Empathy and Respect As Tools to Build a Sustainable Business
Like most young professionals and entrepreneurs living in a busy metropolis, I too love the daily hustle and my productivity podcasts. I wake up before sunrise to work out and to beat the morning rush.
After completing a business degree, I was determined to get a job in sales, pay off my student loans as soon as possible, start a bright career and launch a business.
My work days started at 8:30am and officially ended at 5:00pm, but, needless to say, the vast majority of the staff regularly stayed in the office until 8 or 9pm and occasionally until 11:00pm.
In this type of environment, days become a blur, and the caffeine-fuelled staff is continuously fed fatty foods and processed carbs for free to keep the sugar rush going and increase talk time.
I was never sold on the idea of overworking my mind and my body this way, but I had to pay my bills and living in Toronto is expensive.
I was able to sustain this unhealthy lifestyle for about 4 years until I had a physical and mental breakdown that was ignited by a caffeine overdose.
As I was trying to fall asleep one night, I couldn't stop my self from shaking. I stayed up until morning, and I texted my manager to call in sick.
He promptly replied that if I wasn't contagious, I had no need to stay home and that since we were approaching the end of the month, I had to focus on "ending my month strong". On my way to work, I lost my balance and felt light-headed.

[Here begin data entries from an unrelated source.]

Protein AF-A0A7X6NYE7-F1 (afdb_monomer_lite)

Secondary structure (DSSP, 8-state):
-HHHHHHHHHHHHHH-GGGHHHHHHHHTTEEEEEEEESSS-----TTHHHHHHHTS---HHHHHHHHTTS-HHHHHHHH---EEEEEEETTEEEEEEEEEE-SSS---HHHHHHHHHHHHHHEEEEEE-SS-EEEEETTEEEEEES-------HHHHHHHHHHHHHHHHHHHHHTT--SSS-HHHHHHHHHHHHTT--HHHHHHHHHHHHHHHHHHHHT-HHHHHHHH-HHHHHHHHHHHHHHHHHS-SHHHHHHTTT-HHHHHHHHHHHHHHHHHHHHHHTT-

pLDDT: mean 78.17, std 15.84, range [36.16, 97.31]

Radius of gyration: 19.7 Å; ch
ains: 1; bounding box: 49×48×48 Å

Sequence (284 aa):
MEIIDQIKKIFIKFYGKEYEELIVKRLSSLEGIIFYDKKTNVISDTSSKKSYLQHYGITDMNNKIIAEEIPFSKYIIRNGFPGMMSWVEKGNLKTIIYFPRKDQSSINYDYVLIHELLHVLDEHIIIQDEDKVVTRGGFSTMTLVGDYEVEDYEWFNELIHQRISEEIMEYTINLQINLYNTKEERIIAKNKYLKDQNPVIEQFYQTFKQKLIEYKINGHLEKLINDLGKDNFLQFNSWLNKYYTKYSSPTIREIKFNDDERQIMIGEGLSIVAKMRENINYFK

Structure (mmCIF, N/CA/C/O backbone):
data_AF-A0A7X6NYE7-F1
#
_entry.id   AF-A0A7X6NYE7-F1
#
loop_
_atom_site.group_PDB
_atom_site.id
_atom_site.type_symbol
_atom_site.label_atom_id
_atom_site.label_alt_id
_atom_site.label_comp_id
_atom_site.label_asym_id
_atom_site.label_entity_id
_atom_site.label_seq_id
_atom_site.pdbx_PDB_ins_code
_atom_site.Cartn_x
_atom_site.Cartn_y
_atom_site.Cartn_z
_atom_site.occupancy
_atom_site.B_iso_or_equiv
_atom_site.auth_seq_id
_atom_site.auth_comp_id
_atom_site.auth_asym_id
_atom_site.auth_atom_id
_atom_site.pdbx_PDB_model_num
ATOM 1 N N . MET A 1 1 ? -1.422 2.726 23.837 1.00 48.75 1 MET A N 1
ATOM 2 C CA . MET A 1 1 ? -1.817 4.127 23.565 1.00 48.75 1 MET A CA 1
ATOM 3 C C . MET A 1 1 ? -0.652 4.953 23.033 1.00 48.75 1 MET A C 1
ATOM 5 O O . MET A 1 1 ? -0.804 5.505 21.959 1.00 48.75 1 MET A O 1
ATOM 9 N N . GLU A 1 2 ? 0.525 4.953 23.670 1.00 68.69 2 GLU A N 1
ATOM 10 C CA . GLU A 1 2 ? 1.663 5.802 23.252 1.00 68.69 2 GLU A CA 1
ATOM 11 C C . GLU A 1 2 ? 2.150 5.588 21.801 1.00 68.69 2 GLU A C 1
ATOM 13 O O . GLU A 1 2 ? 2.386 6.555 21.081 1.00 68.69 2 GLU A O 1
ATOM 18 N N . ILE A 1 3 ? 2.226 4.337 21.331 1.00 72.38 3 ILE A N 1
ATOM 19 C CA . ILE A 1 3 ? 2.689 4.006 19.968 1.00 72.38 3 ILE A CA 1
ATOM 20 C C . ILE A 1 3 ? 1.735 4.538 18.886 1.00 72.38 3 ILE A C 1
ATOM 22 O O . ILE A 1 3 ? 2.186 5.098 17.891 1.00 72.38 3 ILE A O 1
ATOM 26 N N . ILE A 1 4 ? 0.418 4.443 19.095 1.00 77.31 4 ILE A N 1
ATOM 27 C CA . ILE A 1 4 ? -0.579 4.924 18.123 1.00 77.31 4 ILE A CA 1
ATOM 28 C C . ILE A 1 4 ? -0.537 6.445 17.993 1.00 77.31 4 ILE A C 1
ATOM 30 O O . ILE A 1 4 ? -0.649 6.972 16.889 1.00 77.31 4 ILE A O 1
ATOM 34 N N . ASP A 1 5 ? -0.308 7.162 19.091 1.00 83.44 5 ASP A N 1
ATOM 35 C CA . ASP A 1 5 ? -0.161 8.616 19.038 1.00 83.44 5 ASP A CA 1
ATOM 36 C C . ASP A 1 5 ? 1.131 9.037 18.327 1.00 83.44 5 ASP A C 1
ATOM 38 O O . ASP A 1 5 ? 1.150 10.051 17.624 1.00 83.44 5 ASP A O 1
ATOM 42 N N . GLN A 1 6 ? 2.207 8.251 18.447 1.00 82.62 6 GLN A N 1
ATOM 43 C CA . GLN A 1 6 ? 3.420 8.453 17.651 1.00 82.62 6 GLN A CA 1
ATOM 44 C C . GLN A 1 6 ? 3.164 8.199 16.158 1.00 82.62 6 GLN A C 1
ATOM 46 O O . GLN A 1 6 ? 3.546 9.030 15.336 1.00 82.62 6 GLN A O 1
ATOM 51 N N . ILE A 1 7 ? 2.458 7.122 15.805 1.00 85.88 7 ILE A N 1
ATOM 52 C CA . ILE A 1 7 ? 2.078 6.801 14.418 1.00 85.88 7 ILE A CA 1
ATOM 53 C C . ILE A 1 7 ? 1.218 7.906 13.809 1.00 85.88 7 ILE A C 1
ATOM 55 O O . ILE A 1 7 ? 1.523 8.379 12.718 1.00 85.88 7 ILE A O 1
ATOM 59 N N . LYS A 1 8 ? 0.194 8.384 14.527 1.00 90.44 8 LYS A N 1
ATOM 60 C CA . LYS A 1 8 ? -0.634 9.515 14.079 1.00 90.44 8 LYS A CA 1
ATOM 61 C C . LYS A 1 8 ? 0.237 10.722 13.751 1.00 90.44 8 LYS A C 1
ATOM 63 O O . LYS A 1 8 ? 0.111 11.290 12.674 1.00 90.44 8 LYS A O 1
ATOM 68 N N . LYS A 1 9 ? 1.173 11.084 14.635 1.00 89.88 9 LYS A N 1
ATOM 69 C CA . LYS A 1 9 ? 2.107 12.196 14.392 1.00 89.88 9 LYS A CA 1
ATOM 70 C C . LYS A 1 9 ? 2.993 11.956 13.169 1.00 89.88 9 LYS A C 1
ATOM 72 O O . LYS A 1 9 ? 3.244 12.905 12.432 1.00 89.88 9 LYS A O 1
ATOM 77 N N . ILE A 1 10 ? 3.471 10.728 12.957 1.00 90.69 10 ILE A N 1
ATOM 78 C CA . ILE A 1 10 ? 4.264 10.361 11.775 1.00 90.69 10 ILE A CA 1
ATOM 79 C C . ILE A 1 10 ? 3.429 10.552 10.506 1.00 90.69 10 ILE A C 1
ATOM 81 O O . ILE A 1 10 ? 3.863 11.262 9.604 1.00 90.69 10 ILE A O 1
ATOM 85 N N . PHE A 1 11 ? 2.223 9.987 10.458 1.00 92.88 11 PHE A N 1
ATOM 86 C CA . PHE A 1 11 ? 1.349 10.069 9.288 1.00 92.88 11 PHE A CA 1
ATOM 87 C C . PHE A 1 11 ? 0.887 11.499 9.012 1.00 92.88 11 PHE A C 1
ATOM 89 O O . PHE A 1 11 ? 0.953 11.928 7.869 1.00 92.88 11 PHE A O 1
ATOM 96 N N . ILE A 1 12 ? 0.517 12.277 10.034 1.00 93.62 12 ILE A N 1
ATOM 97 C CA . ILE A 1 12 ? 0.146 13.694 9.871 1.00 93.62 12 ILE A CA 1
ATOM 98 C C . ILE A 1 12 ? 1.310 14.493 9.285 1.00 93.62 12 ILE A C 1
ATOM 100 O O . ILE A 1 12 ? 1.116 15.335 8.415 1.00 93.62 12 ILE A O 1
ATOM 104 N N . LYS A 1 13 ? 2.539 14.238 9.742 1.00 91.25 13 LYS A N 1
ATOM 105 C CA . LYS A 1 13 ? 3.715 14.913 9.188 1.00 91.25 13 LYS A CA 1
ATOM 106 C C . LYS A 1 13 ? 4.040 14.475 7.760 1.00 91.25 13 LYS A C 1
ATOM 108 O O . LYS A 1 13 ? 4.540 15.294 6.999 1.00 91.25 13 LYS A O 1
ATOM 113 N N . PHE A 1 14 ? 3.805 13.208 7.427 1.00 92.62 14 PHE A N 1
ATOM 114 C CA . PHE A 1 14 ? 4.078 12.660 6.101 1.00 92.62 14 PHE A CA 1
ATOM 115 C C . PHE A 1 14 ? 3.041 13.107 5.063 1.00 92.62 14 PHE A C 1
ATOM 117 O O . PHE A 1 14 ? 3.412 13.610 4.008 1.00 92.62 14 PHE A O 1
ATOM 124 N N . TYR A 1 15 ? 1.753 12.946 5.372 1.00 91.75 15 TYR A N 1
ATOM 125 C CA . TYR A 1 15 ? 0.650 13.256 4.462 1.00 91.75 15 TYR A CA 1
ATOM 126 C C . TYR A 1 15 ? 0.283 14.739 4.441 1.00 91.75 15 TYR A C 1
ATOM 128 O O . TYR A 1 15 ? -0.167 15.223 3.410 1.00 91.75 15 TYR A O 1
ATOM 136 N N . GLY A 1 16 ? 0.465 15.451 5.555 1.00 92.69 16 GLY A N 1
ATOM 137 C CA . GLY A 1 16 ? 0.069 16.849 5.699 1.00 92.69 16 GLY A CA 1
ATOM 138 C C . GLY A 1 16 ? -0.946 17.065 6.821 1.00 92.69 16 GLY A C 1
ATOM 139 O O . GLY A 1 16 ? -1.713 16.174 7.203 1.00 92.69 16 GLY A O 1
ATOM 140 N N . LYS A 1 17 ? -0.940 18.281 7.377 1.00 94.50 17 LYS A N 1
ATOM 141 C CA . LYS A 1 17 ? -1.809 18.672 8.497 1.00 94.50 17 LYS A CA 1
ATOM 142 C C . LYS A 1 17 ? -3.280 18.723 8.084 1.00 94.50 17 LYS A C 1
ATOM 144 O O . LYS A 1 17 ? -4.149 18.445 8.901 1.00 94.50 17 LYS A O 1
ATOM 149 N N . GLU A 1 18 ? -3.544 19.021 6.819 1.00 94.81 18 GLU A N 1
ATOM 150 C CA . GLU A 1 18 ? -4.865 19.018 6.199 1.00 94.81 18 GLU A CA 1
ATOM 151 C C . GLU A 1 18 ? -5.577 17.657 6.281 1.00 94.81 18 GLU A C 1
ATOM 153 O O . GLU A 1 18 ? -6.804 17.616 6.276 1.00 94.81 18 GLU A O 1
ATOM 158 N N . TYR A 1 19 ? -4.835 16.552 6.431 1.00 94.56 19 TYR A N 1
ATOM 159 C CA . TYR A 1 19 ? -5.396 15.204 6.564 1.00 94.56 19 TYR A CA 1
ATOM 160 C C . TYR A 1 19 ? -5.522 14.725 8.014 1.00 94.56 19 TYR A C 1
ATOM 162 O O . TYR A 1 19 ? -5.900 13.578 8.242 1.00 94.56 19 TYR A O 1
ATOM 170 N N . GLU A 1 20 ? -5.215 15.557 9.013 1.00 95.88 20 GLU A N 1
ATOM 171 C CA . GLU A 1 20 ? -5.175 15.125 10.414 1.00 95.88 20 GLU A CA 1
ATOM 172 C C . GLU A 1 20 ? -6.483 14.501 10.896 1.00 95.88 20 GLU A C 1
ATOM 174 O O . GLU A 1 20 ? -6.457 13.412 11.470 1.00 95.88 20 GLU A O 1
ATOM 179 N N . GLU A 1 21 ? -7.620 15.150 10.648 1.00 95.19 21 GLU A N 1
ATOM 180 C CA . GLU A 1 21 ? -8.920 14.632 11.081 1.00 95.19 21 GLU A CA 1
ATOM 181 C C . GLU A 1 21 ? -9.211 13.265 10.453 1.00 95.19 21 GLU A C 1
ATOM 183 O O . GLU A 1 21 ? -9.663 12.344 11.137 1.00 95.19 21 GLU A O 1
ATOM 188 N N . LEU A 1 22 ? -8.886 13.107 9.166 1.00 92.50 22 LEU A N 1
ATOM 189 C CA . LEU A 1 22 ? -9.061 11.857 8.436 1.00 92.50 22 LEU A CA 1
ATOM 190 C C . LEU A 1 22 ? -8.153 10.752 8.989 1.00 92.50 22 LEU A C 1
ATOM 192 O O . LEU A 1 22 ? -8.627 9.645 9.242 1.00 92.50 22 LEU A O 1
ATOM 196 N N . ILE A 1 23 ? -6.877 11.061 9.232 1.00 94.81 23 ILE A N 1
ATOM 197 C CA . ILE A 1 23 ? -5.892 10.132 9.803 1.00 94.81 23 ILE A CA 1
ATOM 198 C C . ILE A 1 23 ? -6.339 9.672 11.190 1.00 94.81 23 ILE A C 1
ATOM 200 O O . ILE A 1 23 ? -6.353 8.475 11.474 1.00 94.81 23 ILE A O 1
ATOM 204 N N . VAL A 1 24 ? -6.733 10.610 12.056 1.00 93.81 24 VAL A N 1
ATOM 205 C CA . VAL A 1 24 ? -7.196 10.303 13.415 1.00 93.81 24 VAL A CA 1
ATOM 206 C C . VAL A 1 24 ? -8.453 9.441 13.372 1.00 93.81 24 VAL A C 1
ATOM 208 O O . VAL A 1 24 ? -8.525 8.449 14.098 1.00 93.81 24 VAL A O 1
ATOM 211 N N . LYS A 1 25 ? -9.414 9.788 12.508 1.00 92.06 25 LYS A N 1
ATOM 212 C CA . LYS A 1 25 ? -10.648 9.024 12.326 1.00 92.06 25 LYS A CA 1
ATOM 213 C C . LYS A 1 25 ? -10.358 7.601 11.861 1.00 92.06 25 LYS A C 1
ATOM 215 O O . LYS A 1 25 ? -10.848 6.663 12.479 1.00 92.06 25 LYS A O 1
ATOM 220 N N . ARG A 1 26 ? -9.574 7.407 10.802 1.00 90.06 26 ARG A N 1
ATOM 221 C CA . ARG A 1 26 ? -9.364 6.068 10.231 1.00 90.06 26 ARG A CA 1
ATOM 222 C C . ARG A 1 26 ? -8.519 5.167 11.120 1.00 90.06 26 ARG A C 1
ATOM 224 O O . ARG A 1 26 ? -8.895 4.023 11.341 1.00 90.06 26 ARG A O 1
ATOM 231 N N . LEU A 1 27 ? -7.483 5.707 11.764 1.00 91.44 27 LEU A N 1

I felt incredible pressure on my chest, and that was it.
As I was laying in the emergency room at Toronto Western, I had some time to think about my mortality and how easy it is to take our health for granted.
Since then, I made it a point to balance my physical and mental health with my productivity.
However, this experience brought to my attention that most of my friends worked for companies that had no benefits, no protocols in place for dealing with mental health issues and no regulated work hours.
I knew this already, but it all seemed so real now. I could have been working for the wrong company and would have lost my job.
As time went by and I started doing some hiring for my company, I incorporated these valuable lessons in my corporate culture.
I don't want my business to be a breeding ground for unhealthy practices to yield short-term productivity gains.
Creating a successful sales team is not as easy as getting a group of money-hungry individuals in a room and squeezing every single last drop of energy out of them. This system could work for a few months, but it will collapse soon after creating a high turnover and decreasing loyalty to the company.
This system is poorly thought out. If you are a sales leader or a business owner, please remember that your goal is to achieve sustainable growth.
To do that, you need a team of healthy individuals that respect themselves mentally and physically and remember that if you don't respect your own staff, you can't expect your clients to do it for you.
Unhealthy corporate cultures are toxic for everyone. In the short-term, they negatively affect the employees, but in the long-term, they end up tearing the fabric that keeps a company together leading to financial loss and decreased productivity.
If you are a manager, use empathy and respect to connect with your team. Motivate by example and encourage Deep Work sessions (blocks of uninterrupted work time) instead of never-ending work days. Please remember that your employees have families and personal lives and they will lose faith in your company if you give them no other choice.
A good leader doesn't need to chain employees to their desks to increase productivity because great employees want to work for respectful and balanced leaders.
By now, you may have noticed that I used to word "respect" several times. That's because, in this market that is solely focused on productivity, self-respect and respect for others are slowly fading.
Let's try to remind ourselves that to build a healthy company, you need healthy people and if you are an employee, your goal is not to be the richest person in the cemetery.